About TTL configuration for States in Flink


lets assume that I have this configuration for a descriptor and actions were taken from here:

ValueStateDescriptor<Event> descriptor = ...;

StateTtlConfig ttlConfigOneHourAndReturnExpire = StateTtlConfig.newBuilder(Time.hours(1))
            .setUpdateType(StateTtlConfig.UpdateType.OnReadAndWrite)
            .setStateVisibility(StateTtlConfig.StateVisibility.ReturnExpiredIfNotCleanedUp).build();

descriptor.enableTimeToLive(ttlConfigOneHourAndReturnExpire);

/*after one hour when the state is expired*/
Event e = state.value(); (step 1 and 2)
e.count = e.count + 1; (step 3)
value.update(e); (step 4)

Will this means that after 1 hours when the state is already deprecated, things will happen in this order:

  1. Return the previous state of the record in state besides is deprecated.
  2. The previous state of the record will be cleaned up after that read.
  3. Update the object after previous state was delivered and cleaned up (in read).
  4. Update the state in this case will mean create the state again because the previous was already deleted and this value will take one more hour, or the state will be cleaned up at this point and not at point 1 and the object will not include the update and it will be stored in state as it arrived?
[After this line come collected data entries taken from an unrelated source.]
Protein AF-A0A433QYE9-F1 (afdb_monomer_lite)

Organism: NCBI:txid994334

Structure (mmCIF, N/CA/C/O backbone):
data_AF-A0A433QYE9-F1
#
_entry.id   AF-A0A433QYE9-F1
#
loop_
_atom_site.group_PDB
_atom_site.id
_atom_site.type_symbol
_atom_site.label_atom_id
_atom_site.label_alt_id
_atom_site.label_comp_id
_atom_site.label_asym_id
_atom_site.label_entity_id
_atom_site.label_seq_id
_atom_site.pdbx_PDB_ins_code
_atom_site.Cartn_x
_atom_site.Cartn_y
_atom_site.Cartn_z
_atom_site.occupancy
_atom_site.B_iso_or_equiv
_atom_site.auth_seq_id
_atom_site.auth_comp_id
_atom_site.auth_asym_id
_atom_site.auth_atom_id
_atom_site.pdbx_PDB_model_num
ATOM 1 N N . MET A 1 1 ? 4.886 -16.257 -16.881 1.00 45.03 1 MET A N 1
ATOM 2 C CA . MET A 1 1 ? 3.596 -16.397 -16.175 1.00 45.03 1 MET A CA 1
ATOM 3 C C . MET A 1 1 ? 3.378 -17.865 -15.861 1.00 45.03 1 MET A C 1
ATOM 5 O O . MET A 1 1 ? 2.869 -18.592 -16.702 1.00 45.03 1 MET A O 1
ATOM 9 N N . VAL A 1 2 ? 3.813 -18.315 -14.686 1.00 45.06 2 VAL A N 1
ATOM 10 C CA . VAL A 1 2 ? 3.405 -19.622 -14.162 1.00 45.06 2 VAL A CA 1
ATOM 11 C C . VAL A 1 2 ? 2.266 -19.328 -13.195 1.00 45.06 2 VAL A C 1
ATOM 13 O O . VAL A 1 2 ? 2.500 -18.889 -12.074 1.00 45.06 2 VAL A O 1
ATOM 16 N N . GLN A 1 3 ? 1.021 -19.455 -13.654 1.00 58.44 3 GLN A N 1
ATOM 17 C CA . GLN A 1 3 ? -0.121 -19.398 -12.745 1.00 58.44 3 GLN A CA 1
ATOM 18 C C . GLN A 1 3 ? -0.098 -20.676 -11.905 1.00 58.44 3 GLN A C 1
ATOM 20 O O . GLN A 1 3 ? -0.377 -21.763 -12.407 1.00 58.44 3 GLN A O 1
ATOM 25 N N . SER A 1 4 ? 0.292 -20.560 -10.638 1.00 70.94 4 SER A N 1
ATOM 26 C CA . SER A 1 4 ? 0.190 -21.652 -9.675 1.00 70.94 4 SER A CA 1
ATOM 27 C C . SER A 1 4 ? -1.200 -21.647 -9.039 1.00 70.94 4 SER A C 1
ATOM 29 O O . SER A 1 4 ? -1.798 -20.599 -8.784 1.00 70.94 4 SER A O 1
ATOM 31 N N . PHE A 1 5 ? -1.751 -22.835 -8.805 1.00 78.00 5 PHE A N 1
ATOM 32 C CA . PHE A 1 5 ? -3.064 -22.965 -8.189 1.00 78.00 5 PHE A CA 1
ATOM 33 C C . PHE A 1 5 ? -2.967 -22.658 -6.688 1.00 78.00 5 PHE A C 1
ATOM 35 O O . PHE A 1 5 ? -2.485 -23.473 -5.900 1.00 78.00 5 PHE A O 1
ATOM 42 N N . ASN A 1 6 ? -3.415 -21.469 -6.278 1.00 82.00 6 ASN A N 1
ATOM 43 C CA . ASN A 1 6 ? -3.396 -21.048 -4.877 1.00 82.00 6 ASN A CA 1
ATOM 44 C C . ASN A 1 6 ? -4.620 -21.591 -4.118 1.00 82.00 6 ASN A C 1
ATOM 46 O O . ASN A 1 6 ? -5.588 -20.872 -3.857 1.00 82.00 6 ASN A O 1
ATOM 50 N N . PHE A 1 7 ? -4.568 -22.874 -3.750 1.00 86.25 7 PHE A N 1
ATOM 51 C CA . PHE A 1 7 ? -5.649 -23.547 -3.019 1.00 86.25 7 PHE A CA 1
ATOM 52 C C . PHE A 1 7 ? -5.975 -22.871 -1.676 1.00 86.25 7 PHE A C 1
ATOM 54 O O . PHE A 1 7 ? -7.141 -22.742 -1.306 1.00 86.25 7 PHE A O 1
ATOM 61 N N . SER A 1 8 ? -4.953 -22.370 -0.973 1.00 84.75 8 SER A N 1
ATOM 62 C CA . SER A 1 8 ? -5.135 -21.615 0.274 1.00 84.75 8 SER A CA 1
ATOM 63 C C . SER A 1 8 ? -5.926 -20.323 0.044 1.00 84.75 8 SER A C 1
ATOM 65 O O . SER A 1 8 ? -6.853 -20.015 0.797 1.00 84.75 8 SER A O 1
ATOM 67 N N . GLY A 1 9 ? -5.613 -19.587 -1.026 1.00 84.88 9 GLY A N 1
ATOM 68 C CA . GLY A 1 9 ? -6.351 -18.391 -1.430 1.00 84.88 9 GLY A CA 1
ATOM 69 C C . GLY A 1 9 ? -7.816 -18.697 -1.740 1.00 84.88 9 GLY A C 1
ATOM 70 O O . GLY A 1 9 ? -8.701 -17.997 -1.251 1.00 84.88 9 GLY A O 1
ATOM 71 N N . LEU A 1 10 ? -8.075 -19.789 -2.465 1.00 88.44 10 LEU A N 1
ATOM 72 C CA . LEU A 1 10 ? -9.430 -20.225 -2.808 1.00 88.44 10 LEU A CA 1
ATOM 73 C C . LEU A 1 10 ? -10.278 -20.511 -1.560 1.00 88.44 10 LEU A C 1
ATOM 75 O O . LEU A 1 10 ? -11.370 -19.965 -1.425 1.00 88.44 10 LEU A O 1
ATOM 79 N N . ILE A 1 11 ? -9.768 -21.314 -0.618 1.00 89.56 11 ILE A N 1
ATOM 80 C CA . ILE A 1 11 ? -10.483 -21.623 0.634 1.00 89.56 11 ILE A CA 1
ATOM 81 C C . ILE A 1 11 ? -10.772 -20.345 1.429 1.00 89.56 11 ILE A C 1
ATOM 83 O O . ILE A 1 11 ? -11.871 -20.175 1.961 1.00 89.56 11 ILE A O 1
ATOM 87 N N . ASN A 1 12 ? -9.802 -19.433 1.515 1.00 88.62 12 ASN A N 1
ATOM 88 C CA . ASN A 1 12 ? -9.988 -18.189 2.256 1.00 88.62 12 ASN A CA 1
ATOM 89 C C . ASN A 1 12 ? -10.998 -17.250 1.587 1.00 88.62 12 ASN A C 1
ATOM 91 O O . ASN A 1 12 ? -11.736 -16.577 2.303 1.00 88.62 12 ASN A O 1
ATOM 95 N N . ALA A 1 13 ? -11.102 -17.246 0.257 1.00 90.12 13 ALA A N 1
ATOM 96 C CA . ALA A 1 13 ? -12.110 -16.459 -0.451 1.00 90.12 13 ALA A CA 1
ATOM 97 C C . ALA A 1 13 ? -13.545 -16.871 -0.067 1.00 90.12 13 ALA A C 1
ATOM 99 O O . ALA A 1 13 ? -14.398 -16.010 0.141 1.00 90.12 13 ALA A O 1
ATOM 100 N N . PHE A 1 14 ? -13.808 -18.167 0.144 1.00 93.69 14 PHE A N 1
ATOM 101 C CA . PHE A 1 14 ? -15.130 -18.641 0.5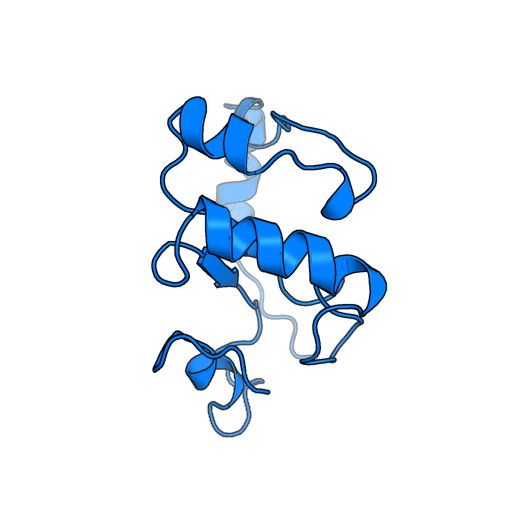81 1.00 93.69 14 PHE A CA 1
ATOM 102 C C . PHE A 1 14 ? -15.539 -18.147 1.979 1.00 93.69 14 PHE A C 1
ATOM 104 O O . PHE A 1 14 ? -16.734 -18.094 2.275 1.00 93.69 14 PHE A O 1
ATOM 111 N N . ARG A 1 15 ? -14.595 -17.703 2.825 1.00 92.62 15 ARG A N 1
ATOM 112 C CA . ARG A 1 15 ? -14.923 -17.088 4.129 1.00 92.62 15 ARG A CA 1
ATOM 113 C C . ARG A 1 15 ? -15.750 -15.812 3.987 1.00 92.62 15 ARG A C 1
ATOM 115 O O . ARG A 1 15 ? -16.444 -15.437 4.926 1.00 92.62 15 ARG A O 1
ATOM 122 N N . VAL A 1 16 ? -15.710 -15.158 2.829 1.00 93.12 16 VAL A N 1
ATOM 123 C CA . VAL A 1 16 ? -16.497 -13.949 2.562 1.00 93.12 16 VAL A CA 1
ATOM 124 C C . VAL A 1 16 ? -18.001 -14.244 2.537 1.00 93.12 16 VAL A C 1
ATOM 126 O O . VAL A 1 16 ? -18.782 -13.395 2.951 1.00 93.12 16 VAL A O 1
ATOM 129 N N . ILE A 1 17 ? -18.417 -15.458 2.150 1.00 93.75 17 ILE A N 1
ATOM 130 C CA . ILE A 1 17 ? -19.835 -15.860 2.144 1.00 93.75 17 ILE A CA 1
ATOM 131 C C . ILE A 1 17 ? -20.408 -15.847 3.565 1.00 93.75 17 ILE A C 1
ATOM 133 O O . ILE A 1 17 ? -21.522 -15.383 3.787 1.00 93.75 17 ILE A O 1
ATOM 137 N N . THR A 1 18 ? -19.640 -16.339 4.540 1.00 94.81 18 THR A N 1
ATOM 138 C CA . THR A 1 18 ? -20.065 -16.390 5.945 1.00 94.81 18 THR A CA 1
ATOM 139 C C . THR A 1 18 ? -19.729 -15.114 6.715 1.00 94.81 18 THR A C 1
ATOM 141 O O . THR A 1 18 ? -20.362 -14.834 7.732 1.00 94.81 18 THR A O 1
ATOM 144 N N . LYS A 1 19 ? -18.762 -14.314 6.242 1.00 93.44 19 LYS A N 1
ATOM 145 C CA . LYS A 1 19 ? -18.374 -13.029 6.841 1.00 93.44 19 LYS A CA 1
ATOM 146 C C . LYS A 1 19 ? -18.130 -11.950 5.769 1.00 93.44 19 LYS A C 1
ATOM 148 O O . LYS A 1 19 ? -16.975 -11.621 5.481 1.00 93.44 19 LYS A O 1
ATOM 153 N N . PRO A 1 20 ? -19.200 -11.334 5.229 1.00 91.88 20 PRO A N 1
ATOM 154 C CA . PRO A 1 20 ? -19.085 -10.324 4.172 1.00 91.88 20 PRO A CA 1
ATOM 155 C C . PRO A 1 20 ? -18.260 -9.096 4.570 1.00 91.88 20 PRO A C 1
ATOM 157 O O . PRO A 1 20 ? -17.629 -8.474 3.722 1.00 91.88 20 PRO A O 1
ATOM 160 N N . SER A 1 21 ? -18.187 -8.775 5.868 1.00 92.69 21 SER A N 1
ATOM 161 C CA . SER A 1 21 ? -17.407 -7.639 6.378 1.00 92.69 21 SER A CA 1
ATOM 162 C C . SER A 1 21 ? -15.904 -7.717 6.089 1.00 92.69 21 SER A C 1
ATOM 164 O O . SER A 1 21 ? -15.222 -6.707 6.207 1.00 92.69 21 SER A O 1
ATOM 166 N N . LEU A 1 22 ? -15.380 -8.878 5.676 1.00 89.75 22 LEU A N 1
ATOM 167 C CA . LEU A 1 22 ? -13.981 -9.028 5.265 1.00 89.75 22 LEU A CA 1
ATOM 168 C C . LEU A 1 22 ? -13.639 -8.296 3.959 1.00 89.75 22 LEU A C 1
ATOM 170 O O . LEU A 1 22 ? -12.466 -8.019 3.730 1.00 89.75 22 LEU A O 1
ATOM 174 N N . VAL A 1 23 ? -14.630 -8.002 3.111 1.00 90.75 23 VAL A N 1
ATOM 175 C CA . VAL A 1 23 ? -14.423 -7.332 1.810 1.00 90.75 23 VAL A CA 1
ATOM 176 C C . VAL A 1 23 ? -15.115 -5.978 1.714 1.00 90.75 23 VAL A C 1
ATOM 178 O O . VAL A 1 23 ? -15.051 -5.332 0.672 1.00 90.75 23 VAL A O 1
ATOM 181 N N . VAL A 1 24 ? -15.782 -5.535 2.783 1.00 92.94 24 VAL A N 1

Hopping I could explain myself, because the documentation is not clear to me.

Starting from the point that I need to clean up the states when a day change happens and there is no way to do that using TTL, I want to clean the state after every hour but get the state before removed, update the current value and then create the state again for one more hour but having always the previous state before losing it.

Hope this makes senses and is possible to do in somehow. Kind regards!


Solution

  • If you need to manipulate the state every hour, then create a custom ProcessFunction and use a timer to trigger that action.